Toprağa düşen neferin tarihe bile sığmadığı, mezarının başına mezar taşı niyetiyle Kabe dikilse ancak yeterli olacak derecede ilahi bir savaş. Çanakkale, gidip de dönmeyen on beşlilerin türküsü. Japonların anlatımıyla 1000 Nagazaki’ye bedel bir ibretlik olay. Ama maalesef Çanakkale bizim için hep bir düş, hep bir destan, hep bir kahramanlık örneği, dilden dile anlattığımız, nesilden nesile aktardığımız.”
GÜN ARTIK ÇANAKKALE’DEN BİLE VAHİM BİR GÜN
Yıllardır hep Çanakkale nutukları atarız; Nasıl üç kıtaya hükmettiğimizi, nasıl küffarı yendiğimizi, ne büyük medeniyetler kurduğumuzu, ne şanlı ecdatlarımızın olduğunu anlattık, yıllarca.
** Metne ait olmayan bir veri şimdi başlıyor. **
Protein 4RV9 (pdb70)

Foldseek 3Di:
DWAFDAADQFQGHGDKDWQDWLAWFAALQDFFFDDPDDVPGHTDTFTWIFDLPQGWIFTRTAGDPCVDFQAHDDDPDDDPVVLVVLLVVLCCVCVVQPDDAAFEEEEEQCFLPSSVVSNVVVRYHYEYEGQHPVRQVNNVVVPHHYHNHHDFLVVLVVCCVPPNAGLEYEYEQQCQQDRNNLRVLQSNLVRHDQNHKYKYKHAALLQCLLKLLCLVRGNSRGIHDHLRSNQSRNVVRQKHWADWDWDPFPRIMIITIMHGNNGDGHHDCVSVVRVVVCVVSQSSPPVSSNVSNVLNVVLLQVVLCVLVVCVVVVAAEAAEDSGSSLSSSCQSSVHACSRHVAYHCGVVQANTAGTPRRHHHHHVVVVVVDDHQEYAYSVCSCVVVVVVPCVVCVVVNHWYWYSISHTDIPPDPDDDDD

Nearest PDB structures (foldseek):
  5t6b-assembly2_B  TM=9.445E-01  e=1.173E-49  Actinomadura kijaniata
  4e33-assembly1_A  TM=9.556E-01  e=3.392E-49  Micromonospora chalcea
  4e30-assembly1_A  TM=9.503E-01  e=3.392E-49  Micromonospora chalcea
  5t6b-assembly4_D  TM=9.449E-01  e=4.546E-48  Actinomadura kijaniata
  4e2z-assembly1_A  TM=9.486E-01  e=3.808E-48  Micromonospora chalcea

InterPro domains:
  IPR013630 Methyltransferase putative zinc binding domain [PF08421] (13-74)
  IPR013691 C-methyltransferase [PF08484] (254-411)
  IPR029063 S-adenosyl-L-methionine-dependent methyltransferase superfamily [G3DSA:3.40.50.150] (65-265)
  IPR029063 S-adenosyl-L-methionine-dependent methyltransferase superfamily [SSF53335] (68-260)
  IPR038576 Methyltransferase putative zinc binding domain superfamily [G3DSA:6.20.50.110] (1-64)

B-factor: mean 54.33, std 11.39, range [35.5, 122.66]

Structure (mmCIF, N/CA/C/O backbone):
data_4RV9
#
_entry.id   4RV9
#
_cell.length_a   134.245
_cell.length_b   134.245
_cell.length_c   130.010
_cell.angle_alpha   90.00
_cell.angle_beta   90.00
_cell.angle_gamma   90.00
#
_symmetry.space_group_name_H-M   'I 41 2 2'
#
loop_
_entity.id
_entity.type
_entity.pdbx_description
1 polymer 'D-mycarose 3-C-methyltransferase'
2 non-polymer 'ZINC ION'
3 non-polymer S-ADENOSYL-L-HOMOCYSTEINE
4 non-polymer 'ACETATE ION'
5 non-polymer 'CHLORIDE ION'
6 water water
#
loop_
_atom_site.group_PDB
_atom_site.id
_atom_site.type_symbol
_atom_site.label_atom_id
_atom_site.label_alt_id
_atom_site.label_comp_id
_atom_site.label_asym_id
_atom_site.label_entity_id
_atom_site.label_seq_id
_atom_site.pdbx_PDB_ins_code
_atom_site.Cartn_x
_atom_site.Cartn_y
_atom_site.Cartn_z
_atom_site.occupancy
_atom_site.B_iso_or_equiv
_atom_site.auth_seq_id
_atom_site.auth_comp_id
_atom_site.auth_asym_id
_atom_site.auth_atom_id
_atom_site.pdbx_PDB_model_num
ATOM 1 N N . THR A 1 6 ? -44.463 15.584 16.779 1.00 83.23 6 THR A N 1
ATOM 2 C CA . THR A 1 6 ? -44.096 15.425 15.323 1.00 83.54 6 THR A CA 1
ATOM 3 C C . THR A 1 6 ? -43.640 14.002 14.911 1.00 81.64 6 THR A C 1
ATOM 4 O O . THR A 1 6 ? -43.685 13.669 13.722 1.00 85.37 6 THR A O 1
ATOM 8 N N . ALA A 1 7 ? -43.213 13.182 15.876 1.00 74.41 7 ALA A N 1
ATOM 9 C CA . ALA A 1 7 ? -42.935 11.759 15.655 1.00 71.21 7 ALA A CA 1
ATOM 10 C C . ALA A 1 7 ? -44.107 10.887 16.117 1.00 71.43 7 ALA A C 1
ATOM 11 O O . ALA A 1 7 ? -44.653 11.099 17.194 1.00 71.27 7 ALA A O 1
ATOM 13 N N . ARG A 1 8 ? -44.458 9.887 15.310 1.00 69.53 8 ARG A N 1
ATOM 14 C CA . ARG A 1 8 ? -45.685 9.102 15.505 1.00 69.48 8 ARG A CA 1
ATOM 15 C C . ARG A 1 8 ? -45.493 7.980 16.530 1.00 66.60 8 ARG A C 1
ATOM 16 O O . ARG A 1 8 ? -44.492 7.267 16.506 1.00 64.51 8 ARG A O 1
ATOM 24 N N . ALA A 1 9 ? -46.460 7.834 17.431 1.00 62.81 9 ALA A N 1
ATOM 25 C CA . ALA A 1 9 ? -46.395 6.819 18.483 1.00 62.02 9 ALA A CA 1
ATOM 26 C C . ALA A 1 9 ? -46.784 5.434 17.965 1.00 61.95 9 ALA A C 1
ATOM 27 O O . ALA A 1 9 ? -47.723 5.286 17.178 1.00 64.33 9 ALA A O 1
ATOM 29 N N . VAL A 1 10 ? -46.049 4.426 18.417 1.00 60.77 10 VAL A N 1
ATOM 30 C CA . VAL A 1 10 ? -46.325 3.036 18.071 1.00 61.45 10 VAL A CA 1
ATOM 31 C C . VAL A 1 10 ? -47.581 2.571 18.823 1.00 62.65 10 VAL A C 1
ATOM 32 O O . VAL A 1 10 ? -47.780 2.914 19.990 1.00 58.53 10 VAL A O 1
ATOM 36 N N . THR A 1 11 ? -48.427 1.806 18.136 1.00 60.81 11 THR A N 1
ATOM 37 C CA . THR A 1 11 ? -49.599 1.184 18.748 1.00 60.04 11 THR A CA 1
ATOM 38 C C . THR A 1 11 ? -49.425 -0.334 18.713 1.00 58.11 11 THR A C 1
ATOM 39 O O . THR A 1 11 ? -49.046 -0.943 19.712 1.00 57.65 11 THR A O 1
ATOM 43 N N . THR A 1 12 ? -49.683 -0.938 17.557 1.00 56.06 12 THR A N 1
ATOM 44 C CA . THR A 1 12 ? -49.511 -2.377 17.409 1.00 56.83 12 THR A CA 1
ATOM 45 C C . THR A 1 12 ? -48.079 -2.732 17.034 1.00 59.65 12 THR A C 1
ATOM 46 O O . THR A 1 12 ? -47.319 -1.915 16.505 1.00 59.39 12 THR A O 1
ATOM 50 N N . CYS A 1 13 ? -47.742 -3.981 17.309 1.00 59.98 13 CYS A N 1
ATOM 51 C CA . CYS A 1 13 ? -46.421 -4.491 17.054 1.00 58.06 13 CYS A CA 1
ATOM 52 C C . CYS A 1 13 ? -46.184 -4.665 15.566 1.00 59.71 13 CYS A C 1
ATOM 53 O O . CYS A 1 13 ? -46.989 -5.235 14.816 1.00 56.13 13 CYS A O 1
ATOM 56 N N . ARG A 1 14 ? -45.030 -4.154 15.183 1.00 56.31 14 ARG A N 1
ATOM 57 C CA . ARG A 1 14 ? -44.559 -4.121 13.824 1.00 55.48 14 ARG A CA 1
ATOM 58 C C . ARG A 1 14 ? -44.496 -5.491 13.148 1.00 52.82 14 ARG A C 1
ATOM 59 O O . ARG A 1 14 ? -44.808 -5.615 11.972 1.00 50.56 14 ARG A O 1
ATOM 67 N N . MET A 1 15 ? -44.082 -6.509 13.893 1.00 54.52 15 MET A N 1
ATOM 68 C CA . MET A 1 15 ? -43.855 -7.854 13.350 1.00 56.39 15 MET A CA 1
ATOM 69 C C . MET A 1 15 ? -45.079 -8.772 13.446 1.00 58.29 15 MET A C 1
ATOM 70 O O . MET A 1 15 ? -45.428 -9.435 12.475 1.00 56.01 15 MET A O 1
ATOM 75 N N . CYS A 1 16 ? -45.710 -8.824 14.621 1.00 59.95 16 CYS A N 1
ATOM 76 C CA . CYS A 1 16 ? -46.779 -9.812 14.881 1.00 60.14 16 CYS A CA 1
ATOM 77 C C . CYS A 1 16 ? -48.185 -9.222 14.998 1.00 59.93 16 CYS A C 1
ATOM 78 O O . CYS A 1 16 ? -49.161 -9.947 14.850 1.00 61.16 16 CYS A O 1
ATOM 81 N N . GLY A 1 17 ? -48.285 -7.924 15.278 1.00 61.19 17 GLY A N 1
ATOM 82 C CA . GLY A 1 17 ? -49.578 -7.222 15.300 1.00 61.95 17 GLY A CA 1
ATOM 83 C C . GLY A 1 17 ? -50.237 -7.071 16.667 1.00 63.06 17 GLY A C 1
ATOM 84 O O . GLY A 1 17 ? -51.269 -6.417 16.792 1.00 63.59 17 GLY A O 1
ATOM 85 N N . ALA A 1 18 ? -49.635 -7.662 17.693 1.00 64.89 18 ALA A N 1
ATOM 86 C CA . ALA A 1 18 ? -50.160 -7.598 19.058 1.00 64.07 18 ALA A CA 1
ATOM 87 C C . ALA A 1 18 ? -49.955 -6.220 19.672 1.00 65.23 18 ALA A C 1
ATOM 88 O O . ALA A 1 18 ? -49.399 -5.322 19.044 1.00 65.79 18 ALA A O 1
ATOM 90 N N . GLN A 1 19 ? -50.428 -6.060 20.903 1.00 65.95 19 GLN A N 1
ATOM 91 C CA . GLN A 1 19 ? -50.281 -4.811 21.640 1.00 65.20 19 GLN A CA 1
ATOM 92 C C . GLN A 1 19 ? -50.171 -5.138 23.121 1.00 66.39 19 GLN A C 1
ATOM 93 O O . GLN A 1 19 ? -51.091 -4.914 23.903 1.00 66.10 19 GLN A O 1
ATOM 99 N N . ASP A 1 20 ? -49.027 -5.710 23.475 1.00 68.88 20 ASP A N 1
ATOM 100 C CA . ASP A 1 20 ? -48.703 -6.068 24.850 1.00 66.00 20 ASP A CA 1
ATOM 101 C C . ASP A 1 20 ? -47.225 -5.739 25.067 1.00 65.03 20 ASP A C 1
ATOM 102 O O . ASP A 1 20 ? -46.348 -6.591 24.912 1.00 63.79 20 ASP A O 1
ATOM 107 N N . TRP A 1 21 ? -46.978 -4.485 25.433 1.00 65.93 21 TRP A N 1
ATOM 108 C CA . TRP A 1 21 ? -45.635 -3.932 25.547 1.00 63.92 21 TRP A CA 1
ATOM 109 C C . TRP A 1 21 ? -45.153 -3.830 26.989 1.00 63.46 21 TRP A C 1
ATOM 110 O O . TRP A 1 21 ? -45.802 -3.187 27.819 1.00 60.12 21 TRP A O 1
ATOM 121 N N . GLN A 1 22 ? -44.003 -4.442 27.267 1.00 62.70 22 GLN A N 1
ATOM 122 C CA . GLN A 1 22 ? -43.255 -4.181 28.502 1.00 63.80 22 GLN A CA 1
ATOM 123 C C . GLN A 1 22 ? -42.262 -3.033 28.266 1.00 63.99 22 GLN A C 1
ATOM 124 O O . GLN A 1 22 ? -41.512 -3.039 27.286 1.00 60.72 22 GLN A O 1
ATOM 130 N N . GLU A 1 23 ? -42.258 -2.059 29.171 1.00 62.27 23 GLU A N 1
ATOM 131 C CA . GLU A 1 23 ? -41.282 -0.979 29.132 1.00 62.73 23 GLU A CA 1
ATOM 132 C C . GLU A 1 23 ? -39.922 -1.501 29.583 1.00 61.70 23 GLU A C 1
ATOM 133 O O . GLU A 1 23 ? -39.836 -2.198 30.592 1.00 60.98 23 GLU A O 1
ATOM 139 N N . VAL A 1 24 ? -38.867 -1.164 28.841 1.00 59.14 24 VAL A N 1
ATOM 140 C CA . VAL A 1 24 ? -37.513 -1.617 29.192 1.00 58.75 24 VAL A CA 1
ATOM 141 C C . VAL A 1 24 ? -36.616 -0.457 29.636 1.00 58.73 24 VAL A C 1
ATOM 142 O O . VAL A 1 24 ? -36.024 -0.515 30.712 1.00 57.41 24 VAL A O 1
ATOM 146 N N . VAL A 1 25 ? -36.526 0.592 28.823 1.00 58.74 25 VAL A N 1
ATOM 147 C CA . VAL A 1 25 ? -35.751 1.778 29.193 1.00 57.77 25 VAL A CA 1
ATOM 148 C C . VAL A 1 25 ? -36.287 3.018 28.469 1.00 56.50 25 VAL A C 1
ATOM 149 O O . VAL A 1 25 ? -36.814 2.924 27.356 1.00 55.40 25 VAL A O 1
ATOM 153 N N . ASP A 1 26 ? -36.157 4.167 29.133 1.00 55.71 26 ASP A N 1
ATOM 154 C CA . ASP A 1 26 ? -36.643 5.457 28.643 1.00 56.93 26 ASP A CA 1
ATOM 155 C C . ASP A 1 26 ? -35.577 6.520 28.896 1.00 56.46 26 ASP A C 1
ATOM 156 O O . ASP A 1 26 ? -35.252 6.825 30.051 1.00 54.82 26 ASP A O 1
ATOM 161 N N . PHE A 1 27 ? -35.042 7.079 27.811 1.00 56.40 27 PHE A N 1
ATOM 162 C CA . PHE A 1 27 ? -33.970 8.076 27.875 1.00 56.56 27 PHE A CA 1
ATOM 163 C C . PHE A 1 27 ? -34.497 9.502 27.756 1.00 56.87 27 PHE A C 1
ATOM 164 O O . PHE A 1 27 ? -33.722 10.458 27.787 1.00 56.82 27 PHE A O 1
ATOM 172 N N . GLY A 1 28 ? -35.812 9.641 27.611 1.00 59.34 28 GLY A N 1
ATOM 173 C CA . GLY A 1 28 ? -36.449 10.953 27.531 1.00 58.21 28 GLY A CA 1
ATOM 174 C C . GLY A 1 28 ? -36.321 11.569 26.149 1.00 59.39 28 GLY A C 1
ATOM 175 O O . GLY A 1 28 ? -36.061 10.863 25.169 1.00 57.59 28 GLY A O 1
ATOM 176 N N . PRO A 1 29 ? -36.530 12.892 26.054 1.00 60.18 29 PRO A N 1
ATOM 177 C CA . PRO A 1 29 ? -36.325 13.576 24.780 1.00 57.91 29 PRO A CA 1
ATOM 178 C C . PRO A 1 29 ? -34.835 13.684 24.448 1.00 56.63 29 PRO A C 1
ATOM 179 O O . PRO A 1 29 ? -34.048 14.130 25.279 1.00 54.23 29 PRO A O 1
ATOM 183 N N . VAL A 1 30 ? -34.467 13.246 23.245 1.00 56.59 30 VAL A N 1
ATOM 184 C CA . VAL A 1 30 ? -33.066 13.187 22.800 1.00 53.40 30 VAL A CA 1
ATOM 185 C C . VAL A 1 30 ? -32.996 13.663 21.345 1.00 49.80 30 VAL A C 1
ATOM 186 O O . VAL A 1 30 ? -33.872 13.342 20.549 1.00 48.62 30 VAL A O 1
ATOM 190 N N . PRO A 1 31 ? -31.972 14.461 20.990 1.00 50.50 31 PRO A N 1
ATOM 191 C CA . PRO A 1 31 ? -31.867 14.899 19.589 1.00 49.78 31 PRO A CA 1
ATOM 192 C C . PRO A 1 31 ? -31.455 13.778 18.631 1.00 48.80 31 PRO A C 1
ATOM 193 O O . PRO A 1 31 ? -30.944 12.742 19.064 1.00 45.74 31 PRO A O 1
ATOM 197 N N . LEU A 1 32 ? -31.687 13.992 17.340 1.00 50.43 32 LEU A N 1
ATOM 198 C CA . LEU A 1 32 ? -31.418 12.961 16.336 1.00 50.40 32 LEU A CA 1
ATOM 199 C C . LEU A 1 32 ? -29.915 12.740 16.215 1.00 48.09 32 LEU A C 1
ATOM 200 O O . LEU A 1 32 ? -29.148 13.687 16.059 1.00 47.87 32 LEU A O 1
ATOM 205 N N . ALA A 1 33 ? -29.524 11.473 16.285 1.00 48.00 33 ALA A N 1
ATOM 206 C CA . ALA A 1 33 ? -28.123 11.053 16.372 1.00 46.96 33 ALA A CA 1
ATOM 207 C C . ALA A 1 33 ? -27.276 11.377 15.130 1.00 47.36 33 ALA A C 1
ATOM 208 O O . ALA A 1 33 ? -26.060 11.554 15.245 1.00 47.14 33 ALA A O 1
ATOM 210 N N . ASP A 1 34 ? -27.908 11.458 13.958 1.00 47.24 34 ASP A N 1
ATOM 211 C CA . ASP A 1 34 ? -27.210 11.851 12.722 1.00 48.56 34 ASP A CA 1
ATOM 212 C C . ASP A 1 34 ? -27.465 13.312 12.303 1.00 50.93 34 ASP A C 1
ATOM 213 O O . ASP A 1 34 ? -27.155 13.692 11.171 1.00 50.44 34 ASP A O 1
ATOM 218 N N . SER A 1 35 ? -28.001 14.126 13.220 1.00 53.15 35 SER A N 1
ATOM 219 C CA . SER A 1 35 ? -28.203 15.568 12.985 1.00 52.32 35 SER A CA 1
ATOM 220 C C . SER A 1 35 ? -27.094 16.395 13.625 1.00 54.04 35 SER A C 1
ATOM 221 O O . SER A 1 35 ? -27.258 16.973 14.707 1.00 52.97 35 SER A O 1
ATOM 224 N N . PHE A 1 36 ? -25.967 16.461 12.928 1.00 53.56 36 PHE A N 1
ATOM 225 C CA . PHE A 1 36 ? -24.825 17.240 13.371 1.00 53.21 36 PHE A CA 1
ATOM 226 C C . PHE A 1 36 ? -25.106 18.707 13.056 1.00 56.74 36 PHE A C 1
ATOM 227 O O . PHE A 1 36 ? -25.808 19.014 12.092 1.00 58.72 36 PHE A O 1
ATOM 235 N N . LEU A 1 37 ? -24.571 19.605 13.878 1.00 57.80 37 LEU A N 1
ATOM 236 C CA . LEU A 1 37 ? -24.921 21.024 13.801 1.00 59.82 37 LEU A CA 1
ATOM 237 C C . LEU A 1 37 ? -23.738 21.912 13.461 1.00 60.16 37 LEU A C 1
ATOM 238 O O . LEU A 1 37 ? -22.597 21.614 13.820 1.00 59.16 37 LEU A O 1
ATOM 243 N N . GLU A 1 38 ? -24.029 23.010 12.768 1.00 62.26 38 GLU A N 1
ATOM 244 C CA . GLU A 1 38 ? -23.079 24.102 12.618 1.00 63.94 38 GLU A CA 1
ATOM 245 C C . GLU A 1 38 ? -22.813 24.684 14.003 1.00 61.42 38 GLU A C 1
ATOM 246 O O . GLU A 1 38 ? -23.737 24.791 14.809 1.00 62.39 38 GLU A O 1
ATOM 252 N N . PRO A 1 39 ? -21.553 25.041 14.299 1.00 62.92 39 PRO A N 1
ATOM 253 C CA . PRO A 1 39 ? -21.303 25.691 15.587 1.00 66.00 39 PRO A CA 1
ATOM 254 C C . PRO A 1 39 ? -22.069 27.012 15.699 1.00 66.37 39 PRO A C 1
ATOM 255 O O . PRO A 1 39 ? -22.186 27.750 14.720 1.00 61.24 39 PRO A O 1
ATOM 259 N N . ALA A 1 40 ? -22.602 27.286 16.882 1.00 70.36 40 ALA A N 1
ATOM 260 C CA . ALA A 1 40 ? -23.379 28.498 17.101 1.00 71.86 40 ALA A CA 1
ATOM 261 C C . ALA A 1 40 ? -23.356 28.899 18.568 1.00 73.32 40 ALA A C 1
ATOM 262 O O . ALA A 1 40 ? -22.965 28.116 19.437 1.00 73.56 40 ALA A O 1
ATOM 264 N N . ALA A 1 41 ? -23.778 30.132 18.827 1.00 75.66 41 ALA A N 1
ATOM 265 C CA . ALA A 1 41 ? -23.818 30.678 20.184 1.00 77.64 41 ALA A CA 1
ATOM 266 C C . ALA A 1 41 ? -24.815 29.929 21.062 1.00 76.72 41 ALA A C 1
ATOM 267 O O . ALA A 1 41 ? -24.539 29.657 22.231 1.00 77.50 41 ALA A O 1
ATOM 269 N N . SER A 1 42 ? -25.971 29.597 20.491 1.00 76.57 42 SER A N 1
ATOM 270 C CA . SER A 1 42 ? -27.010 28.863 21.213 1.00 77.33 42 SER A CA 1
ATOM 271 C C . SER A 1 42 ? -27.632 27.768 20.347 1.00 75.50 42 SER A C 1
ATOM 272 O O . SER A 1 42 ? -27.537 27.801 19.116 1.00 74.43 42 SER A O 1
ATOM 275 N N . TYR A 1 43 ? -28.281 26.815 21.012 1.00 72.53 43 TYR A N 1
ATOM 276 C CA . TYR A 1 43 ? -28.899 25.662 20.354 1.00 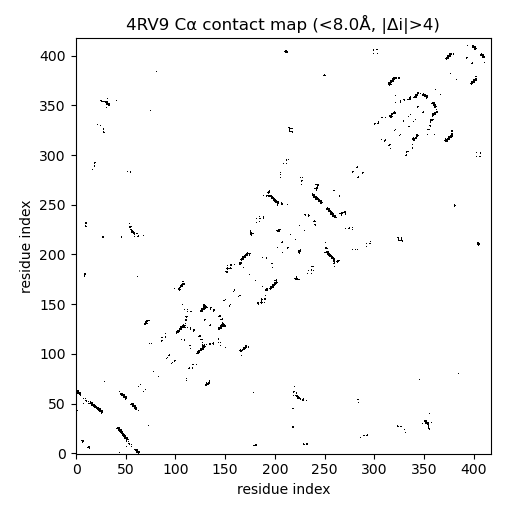73.33 43 TYR A CA 1
ATOM 277 C C . TYR A 1 43 ? -30.297 25.404 20.927 1.00 75.68 43 TYR A C 1
ATOM 278 O O . TYR A 1 43 ? -30.684 24.254 21.169 1.00 73.24 43 TYR A O 1
ATOM 287 N N . ASP A 1 44 ? -31.055 26.481 21.116 1.00 76.77 44 ASP A N 1
ATOM 288 C CA . ASP A 1 44 ? -32.352 26.429 21.813 1.00 79.07 44 ASP A CA 1
ATOM 289 C C . ASP A 1 44 ? -33.457 25.747 21.010 1.00 76.39 44 ASP A C 1
ATOM 290 O O . ASP A 1 44 ? -34.349 25.121 21.584 1.00 75.66 44 ASP A O 1
ATOM 295 N N . ASP A 1 45 ? -33.386 25.869 19.687 1.00 73.65 45 ASP A N 1
ATOM 296 C CA . ASP A 1 45 ? -34.380 25.268 18.790 1.00 73.97 45 ASP A CA 1
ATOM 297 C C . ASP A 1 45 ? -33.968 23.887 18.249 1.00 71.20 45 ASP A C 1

Çine set çektiren, ehl-i Salip’e geçit vermeyen, Kostantiniye’yi İstanbul yapan atalar ve onların kahramanlık destanları. Çanakkale, temeli sağlam atılan ama maalesef bitirilemeyen bir eser. Yeter artık Çanakkale destanı anlattığımız. Gün artık Çanakkale’den bile vahim bir gün haline gelmiştir. Boğazları geçemeyen, Anafartalar’da, Conkbayırı’nda tutunamayan, ölüm kusan zırhlılarıyla denize gömülen düşman, neredeyse memleketin bütün kalelerini zapt etmişken, yeter artık hala zafer masallarının ardına sığınmak. Bugün bize düşen zaferlerin ardına sığınmak değil, yeni zaferler yazmaktır. İktisaden, siyaseten, ilmen ve fikren; her alanda yeniden zaferler kazanacağımız günler umuduyla, Çanakkale zaferinin 97. Yıldönümünü kutlar, şehitlerimize rahmet dilerim.” dedi.